If we have already become accustomed to the option of creating images from text and soon we will be able to use words to do the same with videos, now comes the intermediate option: using an image to create a video. And in this you can hear the protagonist. Is about Vlogger, the latest technology from Google.

Scientists at the search engine giant have developed a new artificial intelligence model that can transform a single still image of a person into a talking and moving avatar. The results are as surprising as they are dystopian.

In a whitepaper, the Google team describes Vlogger as a “novel framework for synthesize humans from audio“, adding that “it is precisely automation and behavioral realism that we seek in this work… a multimodal interface for an embodied conversational agent.” This “agent,” they continue, is ultimately “designed to support natural conversations with a human user.” Basically, a photo that, thanks to AI, moves and speaks. And interact realistically with real human beings on the other end.

In the article, the researchers propose that this model, which requires only one image and one piece of audio, could be used to “improve online communication, education, or personalized virtual assistants.” Vlogger can also edit videos in motion, which the researchers say will “facilitate creative processes.”

However, they fail to mention that a tool that could generate completely artificial, moving and speaking video clips from a single image seems ripe for abuse by… Basically anyone. AI deepfakes, for example, are already a growing problem. But while generating a deepfake is easier than ever due to the public availability of generative AI tools, creating one Convincing generally requires a combination of multiple AI tools. Right now, when using the Vlogger model, users still need to provide the desired audio for the video. Still, Vlogger would probably streamline the overall process.
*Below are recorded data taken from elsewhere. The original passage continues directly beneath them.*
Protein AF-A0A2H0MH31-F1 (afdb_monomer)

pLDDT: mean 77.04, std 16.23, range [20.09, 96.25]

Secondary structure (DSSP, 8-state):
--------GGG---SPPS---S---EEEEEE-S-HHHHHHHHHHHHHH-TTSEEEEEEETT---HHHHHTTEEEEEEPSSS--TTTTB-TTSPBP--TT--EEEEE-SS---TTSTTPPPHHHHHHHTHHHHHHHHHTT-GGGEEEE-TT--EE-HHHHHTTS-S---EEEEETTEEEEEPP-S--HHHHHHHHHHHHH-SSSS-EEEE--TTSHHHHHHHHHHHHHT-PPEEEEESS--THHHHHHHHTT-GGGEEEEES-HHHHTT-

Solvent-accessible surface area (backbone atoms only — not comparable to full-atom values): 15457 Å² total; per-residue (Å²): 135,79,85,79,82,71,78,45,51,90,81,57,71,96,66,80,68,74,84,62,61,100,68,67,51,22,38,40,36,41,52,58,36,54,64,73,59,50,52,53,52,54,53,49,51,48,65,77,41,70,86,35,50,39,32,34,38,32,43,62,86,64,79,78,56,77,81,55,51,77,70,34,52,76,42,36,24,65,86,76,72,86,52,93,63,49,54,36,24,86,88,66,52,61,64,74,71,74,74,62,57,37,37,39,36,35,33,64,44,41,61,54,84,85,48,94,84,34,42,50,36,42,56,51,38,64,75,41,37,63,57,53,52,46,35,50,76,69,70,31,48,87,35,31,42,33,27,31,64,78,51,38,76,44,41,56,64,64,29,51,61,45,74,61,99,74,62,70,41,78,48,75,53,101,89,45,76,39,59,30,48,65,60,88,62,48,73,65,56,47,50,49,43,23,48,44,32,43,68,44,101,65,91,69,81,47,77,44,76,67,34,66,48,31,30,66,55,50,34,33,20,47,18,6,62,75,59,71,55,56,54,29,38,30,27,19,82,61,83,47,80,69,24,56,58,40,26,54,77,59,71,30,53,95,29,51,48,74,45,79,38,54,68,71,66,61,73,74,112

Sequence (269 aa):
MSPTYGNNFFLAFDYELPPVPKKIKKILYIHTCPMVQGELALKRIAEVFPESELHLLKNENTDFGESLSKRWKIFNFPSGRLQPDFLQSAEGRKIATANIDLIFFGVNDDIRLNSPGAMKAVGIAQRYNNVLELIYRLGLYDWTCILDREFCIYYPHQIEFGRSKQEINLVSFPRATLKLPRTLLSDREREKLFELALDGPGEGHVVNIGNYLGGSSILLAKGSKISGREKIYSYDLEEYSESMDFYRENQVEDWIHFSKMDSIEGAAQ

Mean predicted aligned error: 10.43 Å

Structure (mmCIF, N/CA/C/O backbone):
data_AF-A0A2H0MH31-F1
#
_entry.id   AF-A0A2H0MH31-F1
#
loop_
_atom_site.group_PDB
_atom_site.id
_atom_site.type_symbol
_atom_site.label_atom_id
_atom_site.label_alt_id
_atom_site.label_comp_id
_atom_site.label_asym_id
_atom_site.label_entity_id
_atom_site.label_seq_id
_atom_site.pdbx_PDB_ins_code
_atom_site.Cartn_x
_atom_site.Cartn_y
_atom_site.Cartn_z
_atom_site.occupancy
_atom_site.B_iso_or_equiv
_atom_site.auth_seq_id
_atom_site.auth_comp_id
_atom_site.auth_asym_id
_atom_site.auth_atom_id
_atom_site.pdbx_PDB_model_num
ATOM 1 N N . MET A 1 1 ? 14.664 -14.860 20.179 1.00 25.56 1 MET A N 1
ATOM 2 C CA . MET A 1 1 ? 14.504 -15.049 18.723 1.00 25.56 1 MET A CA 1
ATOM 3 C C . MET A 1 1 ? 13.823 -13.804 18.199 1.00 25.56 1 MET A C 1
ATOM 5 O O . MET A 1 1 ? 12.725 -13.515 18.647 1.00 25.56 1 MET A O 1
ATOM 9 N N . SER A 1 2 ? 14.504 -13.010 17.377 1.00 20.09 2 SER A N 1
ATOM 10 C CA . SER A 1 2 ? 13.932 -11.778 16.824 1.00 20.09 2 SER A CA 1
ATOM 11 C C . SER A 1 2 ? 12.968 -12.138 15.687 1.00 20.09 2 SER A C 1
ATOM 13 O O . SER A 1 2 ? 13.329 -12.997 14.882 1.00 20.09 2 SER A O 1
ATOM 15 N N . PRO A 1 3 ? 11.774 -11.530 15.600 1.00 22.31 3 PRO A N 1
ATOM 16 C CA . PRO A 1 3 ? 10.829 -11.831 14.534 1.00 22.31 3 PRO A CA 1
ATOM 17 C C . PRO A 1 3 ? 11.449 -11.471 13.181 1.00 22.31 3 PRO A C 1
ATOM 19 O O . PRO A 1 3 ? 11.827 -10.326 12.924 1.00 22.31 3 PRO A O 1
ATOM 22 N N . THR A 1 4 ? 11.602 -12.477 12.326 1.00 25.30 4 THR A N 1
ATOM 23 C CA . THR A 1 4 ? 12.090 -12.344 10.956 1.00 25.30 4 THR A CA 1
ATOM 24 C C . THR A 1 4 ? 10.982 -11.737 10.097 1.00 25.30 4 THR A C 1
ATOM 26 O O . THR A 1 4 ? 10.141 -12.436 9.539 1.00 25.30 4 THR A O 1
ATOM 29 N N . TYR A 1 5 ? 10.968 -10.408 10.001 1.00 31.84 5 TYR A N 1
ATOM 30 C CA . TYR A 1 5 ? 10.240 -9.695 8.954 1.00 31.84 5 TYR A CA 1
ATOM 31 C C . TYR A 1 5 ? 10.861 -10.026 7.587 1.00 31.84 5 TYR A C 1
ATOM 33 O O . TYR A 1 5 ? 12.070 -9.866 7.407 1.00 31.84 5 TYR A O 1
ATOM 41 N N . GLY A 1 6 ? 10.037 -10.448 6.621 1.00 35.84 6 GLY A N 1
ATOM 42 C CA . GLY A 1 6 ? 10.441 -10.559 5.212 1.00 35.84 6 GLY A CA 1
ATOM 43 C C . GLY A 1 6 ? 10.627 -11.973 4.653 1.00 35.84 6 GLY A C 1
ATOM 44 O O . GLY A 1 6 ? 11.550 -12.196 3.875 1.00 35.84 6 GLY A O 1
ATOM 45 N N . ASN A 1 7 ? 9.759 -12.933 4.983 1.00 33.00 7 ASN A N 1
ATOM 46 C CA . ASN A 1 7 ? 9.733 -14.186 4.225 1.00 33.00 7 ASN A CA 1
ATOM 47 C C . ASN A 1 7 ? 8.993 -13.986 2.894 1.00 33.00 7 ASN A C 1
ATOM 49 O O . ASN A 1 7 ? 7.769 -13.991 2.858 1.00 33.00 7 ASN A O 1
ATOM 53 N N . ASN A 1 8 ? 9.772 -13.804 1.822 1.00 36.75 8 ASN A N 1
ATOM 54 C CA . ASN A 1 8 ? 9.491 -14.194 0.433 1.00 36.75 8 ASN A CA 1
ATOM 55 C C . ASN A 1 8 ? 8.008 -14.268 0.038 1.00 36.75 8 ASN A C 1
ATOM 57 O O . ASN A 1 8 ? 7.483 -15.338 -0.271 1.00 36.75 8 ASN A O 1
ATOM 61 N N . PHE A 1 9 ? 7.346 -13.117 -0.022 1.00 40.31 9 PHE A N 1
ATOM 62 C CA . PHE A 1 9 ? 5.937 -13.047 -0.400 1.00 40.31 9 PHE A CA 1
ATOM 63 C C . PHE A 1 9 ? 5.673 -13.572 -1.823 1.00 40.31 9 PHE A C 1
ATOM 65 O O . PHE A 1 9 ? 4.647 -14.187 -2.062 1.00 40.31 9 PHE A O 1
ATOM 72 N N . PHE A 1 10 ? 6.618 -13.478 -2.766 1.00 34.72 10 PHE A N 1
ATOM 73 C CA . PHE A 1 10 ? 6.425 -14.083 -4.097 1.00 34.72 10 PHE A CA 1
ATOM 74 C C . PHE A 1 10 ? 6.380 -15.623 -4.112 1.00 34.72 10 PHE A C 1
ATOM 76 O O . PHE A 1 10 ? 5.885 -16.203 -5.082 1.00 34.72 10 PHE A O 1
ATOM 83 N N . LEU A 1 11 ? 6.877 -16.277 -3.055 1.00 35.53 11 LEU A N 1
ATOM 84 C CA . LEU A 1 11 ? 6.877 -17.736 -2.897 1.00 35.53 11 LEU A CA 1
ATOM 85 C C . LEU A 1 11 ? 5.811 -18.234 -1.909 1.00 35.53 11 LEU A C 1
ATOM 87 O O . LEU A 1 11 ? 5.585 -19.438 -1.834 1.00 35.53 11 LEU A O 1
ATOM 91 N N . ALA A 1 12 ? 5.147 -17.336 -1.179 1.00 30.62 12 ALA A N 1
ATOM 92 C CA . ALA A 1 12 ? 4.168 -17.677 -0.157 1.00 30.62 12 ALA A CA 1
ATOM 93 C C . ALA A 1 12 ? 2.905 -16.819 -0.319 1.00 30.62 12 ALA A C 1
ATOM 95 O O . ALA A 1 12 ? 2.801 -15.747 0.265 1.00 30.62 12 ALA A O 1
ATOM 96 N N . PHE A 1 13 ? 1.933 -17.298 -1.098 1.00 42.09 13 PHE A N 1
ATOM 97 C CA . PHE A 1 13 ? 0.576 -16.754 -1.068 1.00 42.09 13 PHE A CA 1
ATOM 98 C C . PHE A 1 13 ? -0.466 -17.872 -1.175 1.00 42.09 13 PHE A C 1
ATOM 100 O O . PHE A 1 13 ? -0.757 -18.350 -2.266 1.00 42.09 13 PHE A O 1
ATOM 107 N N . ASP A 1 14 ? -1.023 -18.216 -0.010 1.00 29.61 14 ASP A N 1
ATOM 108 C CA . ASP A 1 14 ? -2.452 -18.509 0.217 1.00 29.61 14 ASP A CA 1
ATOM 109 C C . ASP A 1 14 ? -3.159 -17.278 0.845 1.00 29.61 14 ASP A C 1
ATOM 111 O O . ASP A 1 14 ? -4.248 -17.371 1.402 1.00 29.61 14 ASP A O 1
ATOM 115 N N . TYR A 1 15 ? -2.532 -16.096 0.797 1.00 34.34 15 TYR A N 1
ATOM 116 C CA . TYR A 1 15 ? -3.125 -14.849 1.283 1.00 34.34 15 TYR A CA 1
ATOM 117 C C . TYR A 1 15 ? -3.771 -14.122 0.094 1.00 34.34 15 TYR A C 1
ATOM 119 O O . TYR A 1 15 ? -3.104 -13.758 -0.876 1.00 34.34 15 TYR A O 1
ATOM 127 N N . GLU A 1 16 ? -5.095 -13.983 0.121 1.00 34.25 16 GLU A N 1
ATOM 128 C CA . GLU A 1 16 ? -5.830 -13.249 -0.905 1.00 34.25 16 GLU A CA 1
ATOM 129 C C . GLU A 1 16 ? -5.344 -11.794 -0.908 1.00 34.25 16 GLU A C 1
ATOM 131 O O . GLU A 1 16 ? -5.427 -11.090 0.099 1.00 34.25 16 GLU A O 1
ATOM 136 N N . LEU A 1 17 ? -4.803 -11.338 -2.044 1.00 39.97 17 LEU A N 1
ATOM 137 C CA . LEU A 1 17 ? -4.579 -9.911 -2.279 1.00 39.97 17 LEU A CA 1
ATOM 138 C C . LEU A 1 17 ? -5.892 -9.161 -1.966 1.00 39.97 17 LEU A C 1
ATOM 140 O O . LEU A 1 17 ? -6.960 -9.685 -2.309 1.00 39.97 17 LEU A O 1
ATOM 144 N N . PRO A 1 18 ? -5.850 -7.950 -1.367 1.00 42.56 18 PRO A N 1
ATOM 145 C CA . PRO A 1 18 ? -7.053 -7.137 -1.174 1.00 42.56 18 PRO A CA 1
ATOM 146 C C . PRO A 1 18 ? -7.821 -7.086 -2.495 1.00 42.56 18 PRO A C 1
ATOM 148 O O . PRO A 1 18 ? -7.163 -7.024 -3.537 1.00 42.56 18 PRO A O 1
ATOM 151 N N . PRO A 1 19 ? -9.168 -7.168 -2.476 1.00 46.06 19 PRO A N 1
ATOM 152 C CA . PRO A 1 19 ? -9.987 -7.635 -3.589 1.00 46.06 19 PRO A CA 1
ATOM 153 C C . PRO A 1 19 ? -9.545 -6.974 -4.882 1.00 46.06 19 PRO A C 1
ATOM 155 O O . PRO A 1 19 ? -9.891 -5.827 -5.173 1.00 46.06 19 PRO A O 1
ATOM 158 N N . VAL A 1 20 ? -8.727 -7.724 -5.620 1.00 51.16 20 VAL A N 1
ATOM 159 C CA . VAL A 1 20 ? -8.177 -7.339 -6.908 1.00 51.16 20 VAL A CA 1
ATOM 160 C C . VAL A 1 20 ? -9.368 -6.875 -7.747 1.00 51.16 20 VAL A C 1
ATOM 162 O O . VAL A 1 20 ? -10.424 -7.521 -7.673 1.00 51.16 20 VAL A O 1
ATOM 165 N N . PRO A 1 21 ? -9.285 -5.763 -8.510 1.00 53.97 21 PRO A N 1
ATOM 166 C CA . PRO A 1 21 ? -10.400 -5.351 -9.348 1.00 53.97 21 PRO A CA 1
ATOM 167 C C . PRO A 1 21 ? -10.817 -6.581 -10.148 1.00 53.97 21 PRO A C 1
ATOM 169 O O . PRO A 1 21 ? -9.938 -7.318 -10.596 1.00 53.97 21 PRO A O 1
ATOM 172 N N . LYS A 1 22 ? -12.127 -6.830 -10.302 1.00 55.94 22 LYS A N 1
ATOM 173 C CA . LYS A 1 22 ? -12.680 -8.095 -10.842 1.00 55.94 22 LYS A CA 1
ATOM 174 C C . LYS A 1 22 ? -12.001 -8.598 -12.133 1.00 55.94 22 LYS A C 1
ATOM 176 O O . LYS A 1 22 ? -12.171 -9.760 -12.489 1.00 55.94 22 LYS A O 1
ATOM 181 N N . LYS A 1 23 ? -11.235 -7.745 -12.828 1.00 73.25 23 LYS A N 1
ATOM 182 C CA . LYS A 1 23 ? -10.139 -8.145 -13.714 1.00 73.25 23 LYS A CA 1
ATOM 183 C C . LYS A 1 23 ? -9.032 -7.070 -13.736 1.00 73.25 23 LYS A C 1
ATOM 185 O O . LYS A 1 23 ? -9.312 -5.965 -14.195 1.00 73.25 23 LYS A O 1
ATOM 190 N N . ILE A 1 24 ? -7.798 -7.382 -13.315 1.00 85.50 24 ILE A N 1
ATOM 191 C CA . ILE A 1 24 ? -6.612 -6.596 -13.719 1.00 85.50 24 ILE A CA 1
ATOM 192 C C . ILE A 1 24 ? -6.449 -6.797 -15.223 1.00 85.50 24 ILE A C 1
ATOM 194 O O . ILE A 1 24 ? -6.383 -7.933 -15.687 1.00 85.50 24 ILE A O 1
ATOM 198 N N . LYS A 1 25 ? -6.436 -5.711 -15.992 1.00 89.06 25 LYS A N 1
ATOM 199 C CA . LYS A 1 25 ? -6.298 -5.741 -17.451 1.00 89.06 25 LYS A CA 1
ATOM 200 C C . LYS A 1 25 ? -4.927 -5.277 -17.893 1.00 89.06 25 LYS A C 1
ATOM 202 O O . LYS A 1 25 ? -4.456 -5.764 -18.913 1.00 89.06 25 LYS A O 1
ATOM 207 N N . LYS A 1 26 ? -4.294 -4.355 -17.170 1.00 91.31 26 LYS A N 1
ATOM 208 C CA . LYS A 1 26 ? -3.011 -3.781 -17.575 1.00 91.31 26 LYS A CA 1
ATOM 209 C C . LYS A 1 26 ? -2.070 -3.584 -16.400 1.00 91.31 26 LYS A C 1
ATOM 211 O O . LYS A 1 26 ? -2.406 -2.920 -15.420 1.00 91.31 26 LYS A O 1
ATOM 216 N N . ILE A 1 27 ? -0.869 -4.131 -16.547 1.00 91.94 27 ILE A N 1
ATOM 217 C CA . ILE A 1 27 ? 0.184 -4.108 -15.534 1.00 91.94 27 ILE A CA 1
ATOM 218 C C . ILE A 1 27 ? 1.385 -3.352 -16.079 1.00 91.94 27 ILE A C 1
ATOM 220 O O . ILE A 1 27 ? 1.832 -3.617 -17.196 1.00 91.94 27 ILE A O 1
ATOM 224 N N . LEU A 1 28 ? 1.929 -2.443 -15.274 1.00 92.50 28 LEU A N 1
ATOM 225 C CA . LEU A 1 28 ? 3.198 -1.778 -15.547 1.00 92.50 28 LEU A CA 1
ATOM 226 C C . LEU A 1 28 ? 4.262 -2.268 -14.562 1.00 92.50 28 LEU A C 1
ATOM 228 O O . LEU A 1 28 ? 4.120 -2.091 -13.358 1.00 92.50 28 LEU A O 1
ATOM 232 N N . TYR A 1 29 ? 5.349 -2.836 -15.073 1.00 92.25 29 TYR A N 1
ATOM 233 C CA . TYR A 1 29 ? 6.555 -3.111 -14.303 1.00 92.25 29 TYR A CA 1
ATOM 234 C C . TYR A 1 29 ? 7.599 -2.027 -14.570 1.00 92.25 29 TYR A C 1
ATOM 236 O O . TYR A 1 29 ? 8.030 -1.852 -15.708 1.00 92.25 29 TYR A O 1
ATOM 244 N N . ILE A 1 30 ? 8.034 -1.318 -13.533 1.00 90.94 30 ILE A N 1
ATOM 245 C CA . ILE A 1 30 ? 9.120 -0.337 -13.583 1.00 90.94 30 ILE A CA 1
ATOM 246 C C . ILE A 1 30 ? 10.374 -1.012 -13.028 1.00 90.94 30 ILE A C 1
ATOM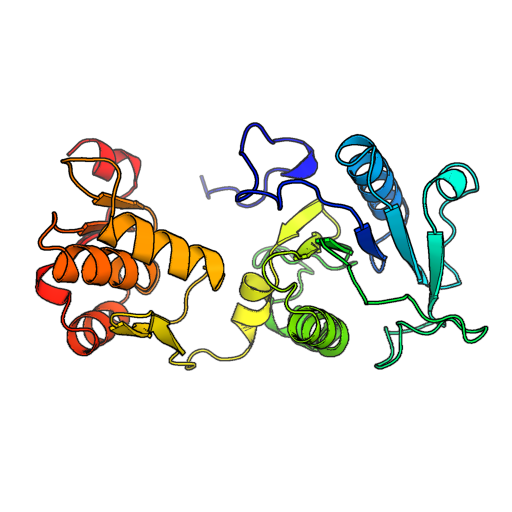 248 O O . ILE A 1 30 ? 10.435 -1.376 -11.856 1.00 90.94 30 ILE A O 1
ATOM 252 N N . HIS A 1 31 ? 11.380 -1.204 -13.874 1.00 88.44 31 HIS A N 1
ATOM 253 C CA . HIS A 1 31 ? 12.602 -1.912 -13.526 1.00 88.44 31 HIS A CA 1
ATOM 254 C C . HIS A 1 31 ? 13.750 -0.960 -13.200 1.00 88.44 31 HIS A C 1
ATOM 256 O O . HIS A 1 31 ? 14.247 -0.243 -14.073 1.00 88.44 31 HIS A O 1
ATOM 262 N N . THR A 1 32 ? 14.245 -1.051 -11.966 1.00 81.88 32 THR A N 1
ATOM 263 C CA . THR A 1 32 ? 15.534 -0.472 -11.564 1.00 81.88 32 THR A CA 1
ATOM 264 C C . THR A 1 32 ? 16.420 -1.436 -10.764 1.00 81.88 32 THR A C 1
ATOM 266 O O . THR A 1 32 ? 17.498 -1.022 -10.354 1.00 81.88 32 THR A O 1
ATOM 269 N N . CYS A 1 33 ? 15.995 -2.693 -10.556 1.00 71.81 33 CYS A N 1
ATOM 270 C CA . CYS A 1 33 ? 16.686 -3.737 -9.779 1.00 71.81 33 CYS A CA 1
ATOM 271 C C . CYS A 1 33 ? 17.802 -4.461 -10.579 1.00 71.81 33 CYS A C 1
ATOM 273 O O . CYS A 1 33 ? 18.018 -4.140 -11.750 1.00 71.81 33 CYS A O 1
ATOM 275 N N . PRO A 1 34 ? 18.564 -5.412 -9.994 1.00 72.88 34 PRO A N 1
ATOM 276 C CA . PRO A 1 34 ? 19.472 -6.242 -10.780 1.00 72.88 34 PRO A CA 1
ATOM 277 C C . PRO A 1 34 ? 18.710 -7.186 -11.727 1.00 72.88 34 PRO A C 1
ATOM 279 O O . PRO A 1 34 ? 17.570 -7.577 -11.470 1.00 72.88 34 PRO A O 1
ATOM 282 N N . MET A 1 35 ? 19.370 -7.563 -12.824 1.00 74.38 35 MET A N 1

What's more, according to the document presented, Vlogger “does not require the user to have training to be able to use the technology”. The authors, led by Enric Corona, point out that it “generates the complete picture” and “considers a wide spectrum of scenarios that are critical to correctly synthesize communicating humans.”

In short, that means that Vlogger does not require specific training for each person, anyone can create a fake but realistic video from a single image of almost anyone. Any. Obviously nothing could go wrong…read in an ironic tone.

Vlogger's AI animations are not perfect yet. They still have a distinctly inhuman touch, moving and speaking in a strangely robotic manner. Until now fed with 2,200 hours of video and “800,000 identities”, according to the document, but there is time to improve, whatever that quality means in this case. And when it is much better, it may already be too late to understand the problem.